**Prompt:** Please write out, exactly as given, every line of the entries below up to and including the line with "ATOM 2 C CA".

**Input for this task:**
= = = =
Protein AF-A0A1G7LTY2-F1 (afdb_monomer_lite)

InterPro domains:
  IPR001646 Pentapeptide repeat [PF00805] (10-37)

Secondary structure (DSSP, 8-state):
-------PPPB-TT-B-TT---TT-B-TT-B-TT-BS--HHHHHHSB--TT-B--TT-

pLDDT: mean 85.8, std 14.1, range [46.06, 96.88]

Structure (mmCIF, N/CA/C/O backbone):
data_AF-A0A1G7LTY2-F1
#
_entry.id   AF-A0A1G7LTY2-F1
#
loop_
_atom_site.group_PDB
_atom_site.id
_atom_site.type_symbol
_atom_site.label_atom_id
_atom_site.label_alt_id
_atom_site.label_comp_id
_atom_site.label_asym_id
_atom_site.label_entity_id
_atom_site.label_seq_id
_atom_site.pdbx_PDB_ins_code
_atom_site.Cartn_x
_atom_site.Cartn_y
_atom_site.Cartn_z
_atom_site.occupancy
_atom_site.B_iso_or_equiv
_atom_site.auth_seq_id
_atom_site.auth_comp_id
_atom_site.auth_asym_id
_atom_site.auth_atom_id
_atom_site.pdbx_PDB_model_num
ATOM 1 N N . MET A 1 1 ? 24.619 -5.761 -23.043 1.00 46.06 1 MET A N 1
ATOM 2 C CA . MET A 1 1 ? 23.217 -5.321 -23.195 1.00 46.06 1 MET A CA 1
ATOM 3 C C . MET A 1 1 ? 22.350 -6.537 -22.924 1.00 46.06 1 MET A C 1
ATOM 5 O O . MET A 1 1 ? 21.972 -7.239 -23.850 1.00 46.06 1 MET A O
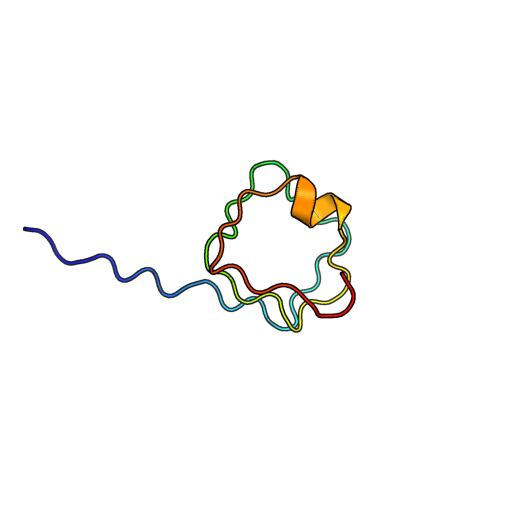 1
ATOM 9 N N . THR A 1 2 ? 22.200 -6.899 -21.652 1.00 48.16 2 THR A N 1
ATOM 10 C CA . THR A 1 2 ? 21.409 -8.068 -21.258 1.00 48.16 2 THR A CA 1
ATOM 11 C C . THR A 1 2 ? 19.942 -7.682 -21.226 1.00 48.16 2 THR A C 1
ATOM 13 O O . THR A 1 2 ? 19.608 -6.545 -20.900 1.00 48.16 2 THR A O 1
ATOM 16 N N . SER A 1 3 ? 19.129 -8.639 -21.667 1.00 53.41 3 SER A N 1
ATOM 17 C CA . SER A 1 3 ? 17.673 -8.671 -21.675 1.00 53.41 3 SER A CA 1
ATOM 18 C C . SER A 1 3 ? 17.053 -7.707 -20.670 1.00 53.41 3 SER A C 1
ATOM 20 O O . SER A 1 3 ? 17.339 -7.791 -19.481 1.00 53.41 3 SER A O 1
ATOM 22 N N . GLY A 1 4 ? 16.224 -6.785 -21.160 1.00 52.91 4 GLY A N 1
ATOM 23 C CA . GLY A 1 4 ? 15.382 -5.982 -2
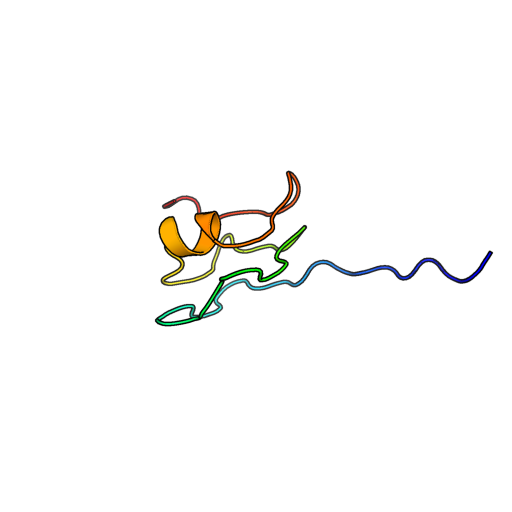0.292 1.00 52.91 4 GLY A CA 1
ATOM 24 C C . GLY A 1 4 ? 14.525 -6.921 -19.456 1.00 52.91 4 GLY A C 1
ATOM 25 O O . GLY A 1 4 ? 13.640 -7.587 -19.996 1.00 52.91 4 GLY A O 1
ATOM 26 N N . ASP A 1 5 ? 14.821 -6.984 -18.162 1.00 52.81 5 ASP A N 1
ATOM 27 C CA . ASP A 1 5 ? 13.961 -7.597 -17.164 1.00 52.81 5 ASP A CA 1
ATOM 28 C C . ASP A 1 5 ? 12.667 -6.789 -17.154 1.00 52.81 5 ASP A C 1
ATOM 30 O O . ASP A 1 5 ? 12.547 -5.735 -16.525 1.00 52.81 5 ASP A O 1
ATOM 34 N N . ARG A 1 6 ? 11.708 -7.232 -17.965 1.00 56.25 6 ARG A N 1
ATOM 35 C CA . ARG A 1 6 ? 10.362 -6.683 -17.985 1.00 56.25 6 ARG A CA 1
ATOM 36 C C . ARG A 1 6 ? 9.718 -7.123 -16.673 1.00 56.25 6 ARG A C 1
ATOM 38 O O . ARG A 1 6 ? 9.131 -8.195 -16.593 1.00 56.25 6 ARG A O 1
ATOM 45 N N . PHE A 1 7 ? 9.907 -6.327 -15.626 1.00 60.34 7 PHE A N 1
ATOM 46 C CA . PHE A 1 7 ? 9.105 -6.427 -14.417 1.00 60.34 7 PHE A CA 1
ATOM 47 C C . PHE A 1 7 ? 7.686 -6.035 -14.806 1.00 60.34 7 PHE A C 1
ATOM 49 O O . PHE A 1 7 ? 7.366 -4.851 -14.923 1.00 60.34 7 PHE A O 1
ATOM 56 N N . ASP A 1 8 ? 6.849 -7.033 -15.073 1.00 64.50 8 ASP A N 1
ATOM 57 C CA . ASP A 1 8 ? 5.417 -6.800 -15.110 1.00 64.50 8 ASP A CA 1
ATOM 58 C C . ASP A 1 8 ? 4.996 -6.384 -13.692 1.00 64.50 8 ASP A C 1
ATOM 60 O O . ASP A 1 8 ? 5.259 -7.120 -12.734 1.00 64.50 8 ASP A O 1
ATOM 64 N N . PRO A 1 9 ? 4.411 -5.188 -13.517 1.00 66.56 9 PRO A N 1
ATOM 65 C CA . PRO A 1 9 ? 4.013 -4.720 -12.202 1.00 66.56 9 PRO A CA 1
ATOM 66 C C . PRO A 1 9 ? 3.044 -5.709 -11.552 1.00 66.56 9 PRO A C 1
ATOM 68 O O . PRO A 1 9 ? 2.138 -6.235 -12.205 1.00 66.56 9 PRO 
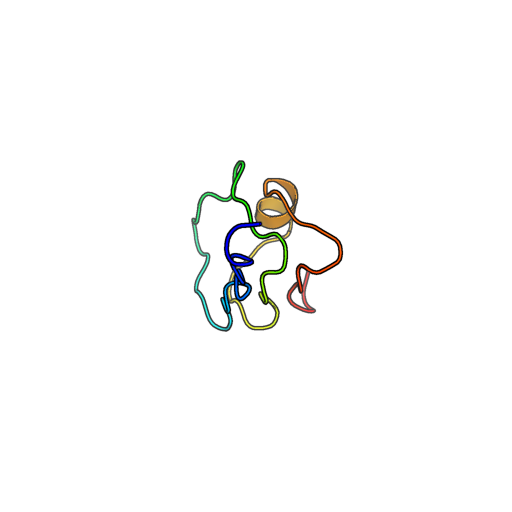A O 1
ATOM 71 N N . ALA A 1 10 ? 3.220 -5.944 -10.250 1.00 77.69 10 ALA A N 1
ATOM 72 C CA . ALA A 1 10 ? 2.376 -6.866 -9.506 1.00 77.69 10 ALA A CA 1
ATOM 73 C C . ALA A 1 10 ? 0.902 -6.429 -9.586 1.00 77.69 10 ALA A C 1
ATOM 75 O O . ALA A 1 10 ? 0.524 -5.331 -9.164 1.00 77.69 10 ALA A O 1
ATOM 76 N N . ASN A 1 11 ? 0.059 -7.308 -10.130 1.00 76.94 11 ASN A N 1
ATOM 77 C CA . ASN A 1 11 ? -1.388 -7.150 -10.093 1.00 76.94 11 ASN A CA 1
ATOM 78 C C . ASN A 1 11 ? -1.899 -7.671 -8.745 1.00 76.94 11 ASN A C 1
ATOM 80 O O . ASN A 1 11 ? -2.036 -8.877 -8.553 1.00 76.94 11 ASN A O 1
ATOM 84 N N . LEU A 1 12 ? -2.166 -6.752 -7.818 1.00 80.88 12 LEU A N 1
ATOM 85 C CA . LEU A 1 12 ? -2.609 -7.045 -6.451 1.00 80.88 12 LEU A CA 1
ATOM 86 C C . LEU A 1 12 ? -4.090 -6.695 -6.248 1.00 80.88 12 LEU A C 1
ATOM 88 O O . LEU A 1 12 ? -4.553 -6.430 -5.136 1.00 80.88 12 LEU A O 1
ATOM 92 N N . ARG A 1 13 ? -4.864 -6.694 -7.336 1.00 76.56 13 ARG A N 1
ATOM 93 C CA . ARG A 1 13 ? -6.314 -6.502 -7.284 1.00 76.56 13 ARG A CA 1
ATOM 94 C C . ARG A 1 13 ? -6.948 -7.604 -6.442 1.00 76.56 13 ARG A C 1
ATOM 96 O O . ARG A 1 13 ? -6.639 -8.779 -6.621 1.00 76.56 13 ARG A O 1
ATOM 103 N N . ARG A 1 14 ? -7.878 -7.220 -5.563 1.00 82.75 14 ARG A N 1
ATOM 104 C CA . ARG A 1 14 ? -8.602 -8.106 -4.636 1.00 82.75 14 ARG A CA 1
ATOM 105 C C . ARG A 1 14 ? -7.734 -8.802 -3.586 1.00 82.75 14 ARG A C 1
ATOM 107 O O . ARG A 1 14 ? -8.224 -9.719 -2.931 1.00 82.75 14 ARG A O 1
ATOM 114 N N . ALA A 1 15 ? -6.480 -8.383 -3.415 1.00 83.44 15 ALA A N 1
ATOM 115 C CA . ALA A 1 15 ? -5.671 -8.827 -2.290 1.00 83.44 15 ALA A CA 1
ATOM 116 C C . ALA A 1 15 ? -6.260 -8.302 -0.971 1.00 83.44 15 ALA A C 1
ATOM 118 O O . ALA A 1 15 ? -6.711 -7.155 -0.906 1.00 83.44 15 ALA A O 1
ATOM 119 N N . ASP A 1 16 ? -6.255 -9.157 0.052 1.00 82.38 16 ASP A N 1
ATOM 120 C CA . ASP A 1 16 ? -6.605 -8.807 1.427 1.00 82.38 16 ASP A CA 1
ATOM 121 C C . ASP A 1 16 ? -5.341 -8.366 2.171 1.00 82.38 16 ASP A C 1
ATOM 123 O O . ASP A 1 16 ? -4.382 -9.134 2.279 1.00 82.38 16 ASP A O 1
ATOM 127 N N . PHE A 1 17 ? -5.334 -7.119 2.646 1.00 86.00 17 PHE A N 1
ATOM 128 C CA . PHE A 1 17 ? -4.203 -6.527 3.360 1.00 86.00 17 PHE A CA 1
ATOM 129 C C . PHE A 1 17 ? -4.471 -6.282 4.851 1.00 86.00 17 PHE A C 1
ATOM 131 O O . PHE A 1 17 ? -3.744 -5.507 5.484 1.00 86.00 17 PHE A O 1
ATOM 138 N N . ILE A 1 18 ? -5.461 -6.959 5.450 1.00 86.31 18 ILE A N 1
ATOM 139 C CA . ILE A 1 18 ? -5.656 -6.924 6.906 1.00 86.31 18 ILE A CA 1
ATOM 140 C C . ILE A 1 18 ? -4.377 -7.396 7.606 1.00 86.31 18 ILE A C 1
ATOM 142 O O . ILE A 1 18 ? -3.915 -8.520 7.424 1.00 86.31 18 ILE A O 1
ATOM 146 N N . GLY A 1 19 ? -3.807 -6.524 8.440 1.00 83.38 19 GLY A N 1
ATOM 147 C CA . GLY A 1 19 ? -2.645 -6.848 9.272 1.00 83.38 19 GLY A CA 1
ATOM 148 C C . GLY A 1 19 ? -1.331 -7.044 8.510 1.00 83.38 19 GLY A C 1
ATOM 149 O O . GLY A 1 19 ? -0.332 -7.401 9.130 1.00 83.38 19 GLY A O 1
ATOM 150 N N . ALA A 1 20 ? -1.303 -6.801 7.197 1.00 87.94 20 ALA A N 1
ATOM 151 C CA . ALA A 1 
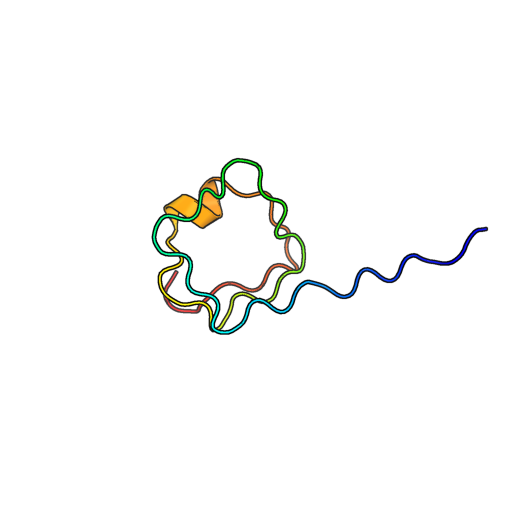20 ? -0.081 -6.890 6.412 1.00 87.94 20 ALA A CA 1
ATOM 152 C C . ALA A 1 20 ? 0.914 -5.786 6.816 1.00 87.94 20 ALA A C 1
ATOM 154 O O . ALA A 1 20 ? 0.547 -4.609 6.917 1.00 87.94 20 ALA A O 1
ATOM 155 N N . ASP A 1 21 ? 2.175 -6.172 7.024 1.00 88.62 21 ASP A N 1
ATOM 156 C CA . ASP A 1 21 ? 3.272 -5.249 7.311 1.00 88.62 21 ASP A CA 1
ATOM 157 C C . ASP A 1 21 ? 3.832 -4.676 6.005 1.00 88.62 21 ASP A C 1
ATOM 159 O O . ASP A 1 21 ? 4.440 -5.387 5.208 1.00 88.62 21 ASP A O 1
ATOM 163 N N . PHE A 1 22 ? 3.593 -3.384 5.786 1.00 89.88 22 PHE A N 1
ATOM 164 C CA . PHE A 1 22 ? 4.030 -2.654 4.593 1.00 89.88 22 PHE A CA 1
ATOM 165 C C . PHE A 1 22 ? 5.308 -1.841 4.818 1.00 89.88 22 PHE A C 1
ATOM 167 O O . PHE A 1 22 ? 5.756 -1.150 3.904 1.00 89.88 22 PHE A O 1
ATOM 174 N N . ARG A 1 23 ? 5.914 -1.902 6.014 1.00 91.38 23 ARG A N 1
ATOM 175 C CA . ARG A 1 23 ? 7.146 -1.156 6.296 1.00 91.38 23 ARG A CA 1
ATOM 176 C C . ARG A 1 23 ? 8.231 -1.561 5.305 1.00 91.38 23 ARG A C 1
ATOM 178 O O . ARG A 1 23 ? 8.574 -2.735 5.203 1.00 91.38 23 ARG A O 1
ATOM 185 N N . ASP A 1 24 ? 8.743 -0.573 4.573 1.00 91.62 24 ASP A N 1
ATOM 186 C CA . ASP A 1 24 ? 9.776 -0.732 3.544 1.00 91.62 24 ASP A CA 1
ATOM 187 C C . ASP A 1 24 ? 9.401 -1.609 2.335 1.00 91.62 24 ASP A C 1
ATOM 189 O O . ASP A 1 24 ? 10.259 -1.813 1.468 1.00 91.62 24 ASP A O 1
ATOM 193 N N . ALA A 1 25 ? 8.148 -2.073 2.232 1.00 92.69 25 ALA A N 1
ATOM 194 C CA . ALA A 1 25 ? 7.668 -2.874 1.109 1.00 92.69 25 ALA A CA 1
ATOM 195 C C . ALA A 1 25 ? 7.704 -2.060 -0.191 1.00 92.69 25 ALA A C 1
ATOM 197 O O . ALA A 1 25 ? 7.202 -0.936 -0.233 1.00 92.69 25 ALA A O 1
ATOM 198 N N . ASP A 1 26 ? 8.278 -2.623 -1.256 1.00 94.19 26 ASP A N 1
ATOM 199 C CA . ASP A 1 26 ? 8.283 -1.992 -2.576 1.00 94.19 26 ASP A CA 1
ATOM 200 C C . ASP A 1 26 ? 7.022 -2.375 -3.356 1.00 94.19 26 ASP A C 1
ATOM 202 O O . ASP A 1 26 ? 6.835 -3.523 -3.761 1.00 94.19 26 ASP A O 1
ATOM 206 N N . VAL A 1 27 ? 6.146 -1.391 -3.545 1.00 93.12 27 VAL A N 1
ATOM 207 C CA . VAL A 1 27 ? 4.904 -1.486 -4.322 1.00 93.12 27 VAL A CA 1
ATOM 208 C C . VAL A 1 27 ? 4.948 -0.574 -5.552 1.00 93.12 27 VAL A C 1
ATOM 210 O O
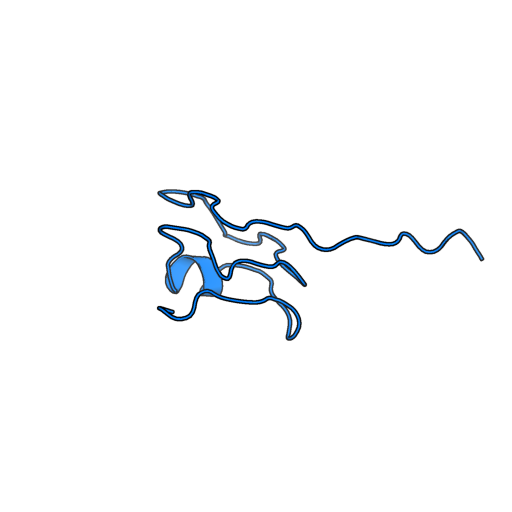 . VAL A 1 27 ? 3.910 -0.184 -6.099 1.00 93.12 27 VAL A O 1
ATOM 213 N N . SER A 1 28 ? 6.150 -0.203 -5.997 1.00 95.19 28 SER A N 1
ATOM 214 C CA . SER A 1 28 ? 6.368 0.621 -7.184 1.00 95.19 28 SER A CA 1
ATOM 215 C C . SER A 1 28 ? 5.709 -0.003 -8.416 1.00 95.19 28 SER A C 1
ATOM 217 O O . SER A 1 28 ? 5.964 -1.151 -8.772 1.00 95.19 28 SER A O 1
ATOM 219 N N . GLY A 1 29 ? 4.828 0.756 -9.070 1.00 94.94 29 GLY A N 1
ATOM 220 C CA . GLY A 1 29 ? 4.090 0.304 -10.253 1.00 94.94 29 GLY A CA 1
ATOM 221 C C . GLY A 1 29 ? 2.932 -0.669 -9.992 1.00 94.94 29 GLY A C 1
ATOM 222 O O . GLY A 1 29 ? 2.217 -0.994 -10.938 1.00 94.94 29 GLY A O 1
ATOM 223 N N . ALA A 1 30 ? 2.704 -1.119 -8.753 1.00 94.31 30 ALA A N 1
ATOM 224 C CA . ALA A 1 30 ? 1.640 -2.076 -8.442 1.00 94.31 30 ALA A CA 1
ATOM 225 C C . ALA A 1 30 ? 0.232 -1.508 -8.711 1.00 94.31 30 ALA A C 1
ATOM 227 O O . ALA A 1 30 ? -0.041 -0.327 -8.474 1.00 94.31 30 ALA A O 1
ATOM 228 N N . ASP A 1 31 ? -0.690 -2.369 -9.158 1.00 95.06 31 ASP A N 1
ATOM 229 C CA . ASP A 1 31 ? -2.117 -2.035 -9.259 1.00 95.06 31 ASP A CA 1
ATOM 230 C C . ASP A 1 31 ? -2.871 -2.527 -8.015 1.00 95.06 31 ASP A C 1
ATOM 232 O O . ASP A 1 31 ? -3.180 -3.714 -7.895 1.00 95.06 31 ASP A O 1
ATOM 236 N N . LEU A 1 32 ? -3.170 -1.601 -7.098 1.00 94.31 32 LEU A N 1
ATOM 237 C CA . LEU A 1 32 ? -3.865 -1.832 -5.827 1.00 94.31 32 LEU A CA 1
ATOM 238 C C . LEU A 1 32 ? -5.332 -1.372 -5.863 1.00 94.31 32 LEU A C 1
ATOM 240 O O . LEU A 1 32 ? -6.001 -1.445 -4.836 1.00 94.31 32 LEU A O 1
ATOM 244 N N . ARG A 1 33 ? -5.860 -0.916 -7.013 1.00 94.25 33 ARG A N 1
ATOM 245 C CA . ARG A 1 33 ? -7.184 -0.255 -7.118 1.00 94.25 33 ARG A CA 1
ATOM 246 C C . ARG A 1 33 ? -8.357 -1.044 -6.529 1.00 94.25 33 ARG A C 1
ATOM 248 O O . ARG A 1 33 ? -9.285 -0.429 -6.015 1.00 94.25 33 ARG A O 1
ATOM 255 N N . ASP A 1 34 ? -8.293 -2.374 -6.589 1.00 91.75 34 ASP A N 1
ATOM 256 C CA . ASP A 1 34 ? -9.334 -3.270 -6.062 1.00 91.75 34 ASP A CA 1
ATOM 257 C C . ASP A 1 34 ? -8.882 -4.030 -4.805 1.00 91.75 34 ASP A C 1
ATOM 259 O O . ASP A 1 34 ? -9.474 -5.053 -4.459 1.00 91.75 34 ASP A O 1
ATOM 263 N N . SER A 1 35 ? -7.775 -3.635 -4.178 1.00 92.44 35 SER A N 1
ATOM 264 C CA . SER A 1 35 ? -7.365 -4.249 -2.915 1.00 92.44 35 SER A CA 1
ATOM 265 C C . SER A 1 35 ? -8.372 -3.921 -1.815 1.00 92.44 35 SER A C 1
ATOM 267 O O . SER A 1 35 ? -9.023 -2.874 -1.841 1.00 92.44 35 SER A O 1
ATOM 269 N N . ILE A 1 36 ? -8.537 -4.848 -0.8
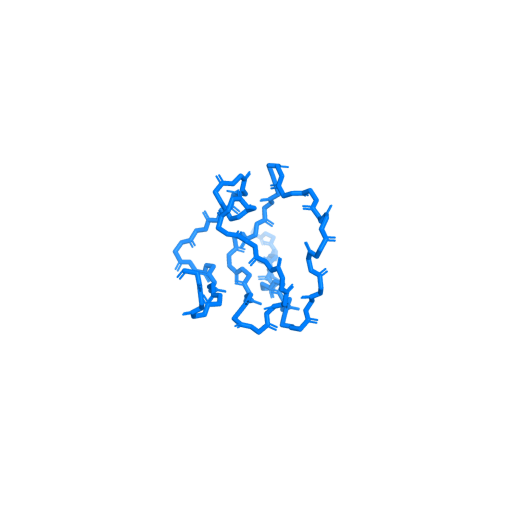75 1.00 91.00 36 ILE A N 1
ATOM 270 C CA . ILE A 1 36 ? -9.458 -4.695 0.247 1.00 91.00 36 ILE A CA 1
ATOM 271 C C . ILE A 1 36 ? -8.660 -4.528 1.535 1.00 91.00 36 ILE A C 1
ATOM 273 O O . ILE A 1 36 ? -7.616 -5.151 1.726 1.00 91.00 36 ILE A O 1
ATOM 277 N N . PHE A 1 37 ? -9.159 -3.653 2.410 1.00 92.25 37 PHE A N 1
ATOM 278 C CA . PHE A 1 37 ? -8.575 -3.353 3.721 1.00 92.25 37 PHE A CA 1
ATOM 279 C C . PHE A 1 37 ? -7.162 -2.751 3.710 1.00 92.25 37 PHE A C 1
ATOM 281 O O . PHE A 1 37 ? -6.542 -2.645 4.766 1.00 92.25 37 PHE A O 1
ATOM 288 N N . LEU A 1 38 ? -6.672 -2.285 2.556 1.00 94.62 38 LEU A N 1
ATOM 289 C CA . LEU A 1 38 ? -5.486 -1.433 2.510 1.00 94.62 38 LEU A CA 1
= = = =
**Solution:**
Protein AF-A0A1G7LTY2-F1 (afdb_monomer_lite)

InterPro domains:
  IPR001646 Pentapeptide repeat [PF00805] (10-37)

Secondary structure (DSSP, 8-state):
-------PPPB-TT-B-TT---TT-B-TT-B-TT-BS--HHHHHHSB--TT-B--TT-

pLDDT: mean 85.8, std 14.1, range [46.06, 96.88]

Structure (mmCIF, N/CA/C/O backbone):
data_AF-A0A1G7LTY2-F1
#
_entry.id   AF-A0A1G7LTY2-F1
#
loop_
_atom_site.group_PDB
_atom_site.id
_atom_site.type_symbol
_atom_site.label_atom_id
_atom_site.label_alt_id
_atom_site.label_comp_id
_atom_site.label_asym_id
_atom_site.label_entity_id
_atom_site.label_seq_id
_atom_site.pdbx_PDB_ins_code
_atom_site.Cartn_x
_atom_site.Cartn_y
_atom_site.Cartn_z
_atom_site.occupancy
_atom_site.B_iso_or_equiv
_atom_site.auth_seq_id
_atom_site.auth_comp_id
_atom_site.auth_asym_id
_atom_site.auth_atom_id
_atom_site.pdbx_PDB_model_num
ATOM 1 N N . MET A 1 1 ? 24.619 -5.761 -23.043 1.00 46.06 1 MET A N 1
ATOM 2 C CA . MET A 1 1 ? 23.217 -5.321 -23.195 1.00 46.06 1 MET A CA 1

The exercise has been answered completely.